[Entries provided Boundary: Start]
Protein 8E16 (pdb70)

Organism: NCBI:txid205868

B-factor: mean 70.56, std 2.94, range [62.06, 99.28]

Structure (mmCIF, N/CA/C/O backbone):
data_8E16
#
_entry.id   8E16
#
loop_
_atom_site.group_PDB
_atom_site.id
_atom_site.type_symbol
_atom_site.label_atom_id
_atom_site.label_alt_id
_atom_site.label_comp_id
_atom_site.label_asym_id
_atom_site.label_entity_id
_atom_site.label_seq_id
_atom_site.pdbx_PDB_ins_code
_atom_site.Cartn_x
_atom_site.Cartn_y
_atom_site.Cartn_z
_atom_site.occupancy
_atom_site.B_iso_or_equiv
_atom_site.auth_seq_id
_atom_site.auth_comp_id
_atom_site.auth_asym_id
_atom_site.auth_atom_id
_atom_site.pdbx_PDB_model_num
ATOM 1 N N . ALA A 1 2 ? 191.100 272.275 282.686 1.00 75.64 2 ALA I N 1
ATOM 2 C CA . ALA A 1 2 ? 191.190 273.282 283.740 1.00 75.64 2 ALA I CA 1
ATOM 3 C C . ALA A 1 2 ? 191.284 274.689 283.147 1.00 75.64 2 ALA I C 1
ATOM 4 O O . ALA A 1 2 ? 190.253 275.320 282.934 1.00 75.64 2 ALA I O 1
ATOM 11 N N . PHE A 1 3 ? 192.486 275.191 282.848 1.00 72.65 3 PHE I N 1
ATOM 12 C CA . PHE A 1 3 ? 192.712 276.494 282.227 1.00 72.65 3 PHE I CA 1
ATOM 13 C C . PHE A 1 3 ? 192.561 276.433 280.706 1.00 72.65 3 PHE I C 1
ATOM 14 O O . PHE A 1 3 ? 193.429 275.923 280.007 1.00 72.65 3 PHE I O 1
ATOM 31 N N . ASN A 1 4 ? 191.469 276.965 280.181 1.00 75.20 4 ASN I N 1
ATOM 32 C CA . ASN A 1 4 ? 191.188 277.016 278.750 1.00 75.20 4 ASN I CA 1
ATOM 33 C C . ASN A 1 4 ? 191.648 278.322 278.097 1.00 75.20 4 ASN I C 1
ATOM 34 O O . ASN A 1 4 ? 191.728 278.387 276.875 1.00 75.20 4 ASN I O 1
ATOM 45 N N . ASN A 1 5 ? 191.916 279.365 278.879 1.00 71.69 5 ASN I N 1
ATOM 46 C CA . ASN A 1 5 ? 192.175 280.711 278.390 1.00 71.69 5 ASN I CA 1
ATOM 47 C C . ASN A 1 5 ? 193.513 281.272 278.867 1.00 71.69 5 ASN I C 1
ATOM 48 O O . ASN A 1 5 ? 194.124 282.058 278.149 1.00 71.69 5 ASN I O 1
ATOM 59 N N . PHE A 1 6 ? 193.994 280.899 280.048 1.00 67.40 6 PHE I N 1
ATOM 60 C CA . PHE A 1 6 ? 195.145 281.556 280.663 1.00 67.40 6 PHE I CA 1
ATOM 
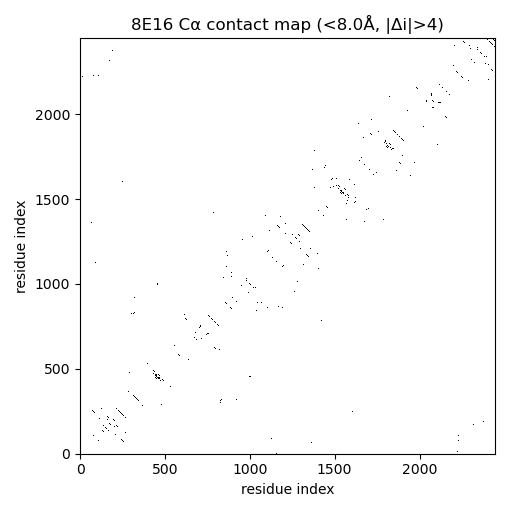61 C C . PHE A 1 6 ? 196.528 281.013 280.249 1.00 67.40 6 PHE I C 1
ATOM 62 O O . PHE A 1 6 ? 197.543 281.580 280.639 1.00 67.40 6 PHE I O 1
ATOM 79 N N . ILE A 1 7 ? 196.601 279.940 279.456 1.00 67.66 7 ILE I N 1
ATOM 80 C CA . ILE A 1 7 ? 197.860 279.341 278.978 1.00 67.66 7 ILE I CA 1
ATOM 81 C C . ILE A 1 7 ? 198.242 279.921 277.607 1.00 67.66 7 ILE I C 1
ATOM 82 O O . ILE A 1 7 ? 197.511 279.698 276.645 1.00 67.66 7 ILE I O 1
ATOM 98 N N . PRO A 1 8 ? 199.363 280.643 277.462 1.00 66.19 8 PRO I N 1
ATOM 99 C CA . PRO A 1 8 ? 199.748 281.259 276.202 1.00 66.19 8 PRO I CA 1
ATOM 100 C C . PRO A 1 8 ? 200.329 280.296 275.160 1.00 66.19 8 PRO I C 1
ATOM 101 O O . PRO A 1 8 ? 200.976 279.306 275.473 1.00 66.19 8 PRO I O 1
ATOM 112 N N . GLU A 1 9 ? 200.186 280.652 273.893 1.00 67.14 9 GLU I N 1
ATOM 113 C CA . GLU A 1 9 ? 201.072 280.225 272.812 1.00 67.14 9 GLU I CA 1
ATOM 114 C C . GLU A 1 9 ? 202.093 281.340 272.590 1.00 67.14 9 GLU I C 1
ATOM 115 O O . GLU A 1 9 ? 201.732 282.509 272.632 1.00 67.14 9 GLU I O 1
ATOM 127 N N . LEU A 1 10 ? 203.365 281.025 272.396 1.00 67.27 10 LEU I N 1
ATOM 128 C CA . LEU A 1 10 ? 204.442 282.012 272.290 1.00 67.27 10 LEU I CA 1
ATOM 129 C C . LEU A 1 10 ? 204.988 282.067 270.867 1.00 67.27 10 LEU I C 1
ATOM 130 O O . LEU A 1 10 ? 205.051 281.053 270.192 1.00 67.27 10 LEU I O 1
ATOM 146 N N . TRP A 1 11 ? 205.390 283.237 270.394 1.00 64.84 11 TRP I N 1
ATOM 147 C CA . TRP A 1 11 ? 206.047 283.412 269.104 1.00 64.84 11 TRP I CA 1
ATOM 148 C C . TRP A 1 11 ? 207.511 283.727 269.322 1.00 64.84 11 TRP I C 1
ATOM 149 O O . TRP A 1 11 ? 207.845 284.620 270.095 1.00 64.84 11 TRP I O 1
ATOM 170 N N . SER A 1 12 ? 208.391 283.037 268.607 1.00 69.88 12 SER I N 1
ATOM 171 C CA . SER A 1 12 ? 209.775 283.480 268.481 1.00 69.88 12 SER I CA 1
ATOM 172 C C . SER A 1 12 ? 209.806 284.867 267.839 1.00 69.88 12 SER I C 1
ATOM 173 O O . SER A 1 12 ? 209.198 285.086 266.798 1.00 69.88 12 SER I O 1
ATOM 181 N N . ASP A 1 13 ? 210.503 285.827 268.426 1.00 72.84 13 ASP I N 1
ATOM 182 C CA . ASP A 1 13 ? 210.624 287.200 267.923 1.00 72.84 13 ASP I CA 1
ATOM 183 C C . ASP A 1 13 ? 211.697 287.351 266.839 1.00 72.84 13 ASP I C 1
ATOM 184 O O . ASP A 1 13 ? 212.236 288.429 266.622 1.00 72.84 13 ASP I O 1
ATOM 193 N N . MET A 1 14 ? 212.037 286.261 266.159 1.00 74.17 14 MET I N 1
ATOM 194 C CA . MET A 1 14 ? 213.142 286.177 265.222 1.00 74.17 14 MET I CA 1
ATOM 195 C C . MET A 1 14 ? 212.767 285.285 264.050 1.00 74.17 14 MET I C 1
ATOM 196 O O . MET A 1 14 ? 212.429 284.121 264.236 1.00 74.17 14 MET I O 1
ATOM 210 N N . LEU A 1 15 ? 212.827 285.816 262.834 1.00 70.93 15 LEU I N 1
ATOM 211 C CA . LEU A 1 15 ? 212.594 285.036 261.622 1.00 70.93 15 LEU I CA 1
ATOM 212 C C . LEU A 1 15 ? 213.788 284.132 261.322 1.00 70.93 15 LEU I C 1
ATOM 213 O O . LEU A 1 15 ? 214.933 284.560 261.429 1.00 70.93 15 LEU I O 1
ATOM 229 N N . LEU A 1 16 ? 213.542 282.911 260.861 1.00 71.14 16 LEU I N 1
ATOM 230 C CA . LEU A 1 16 ? 214.563 282.066 260.246 1.00 71.14 16 LEU I CA 1
ATOM 231 C C . LEU A 1 16 ? 214.939 282.571 258.852 1.00 71.14 16 LEU I C 1
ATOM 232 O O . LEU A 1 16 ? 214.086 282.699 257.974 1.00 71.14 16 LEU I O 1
[Entries provided Boundary: End]
» **Prompt**
Go through the listing above and write out exactly the lines starting with the one holding "ATOM 148 C C" and running through the one holding "ATOM 184 O O", ends included, and no others.

» **Finished task**
ATOM 148 C C . TRP A 1 11 ? 207.511 283.727 269.322 1.00 64.84 11 TRP I C 1
ATOM 149 O O . TRP A 1 11 ? 207.845 284.620 270.095 1.00 64.84 11 TRP I O 1
ATOM 170 N N . SER A 1 12 ? 208.391 283.037 268.607 1.00 69.88 12 SER I N 1
ATOM 171 C CA . SER A 1 12 ? 209.775 283.480 268.481 1.00 69.88 12 SER I CA 1
ATOM 172 C C . SER A 1 12 ? 209.806 284.867 267.839 1.00 69.88 12 SER I C 1
ATOM 173 O O . SER A 1 12 ? 209.198 285.086 266.798 1.00 69.88 12 SER I O 1
ATOM 181 N N . ASP A 1 13 ? 210.503 285.827 268.426 1.00 72.84 13 ASP I N 1
ATOM 182 C CA . ASP A 1 13 ? 210.624 287.200 267.923 1.00 72.84 13 ASP I CA 1
ATOM 183 C C . ASP A 1 13 ? 211.697 287.351 266.839 1.00 72.84 13 ASP I C 1
ATOM 184 O O . ASP A 1 13 ? 212.236 288.429 266.622 1.00 72.84 13 ASP I O 1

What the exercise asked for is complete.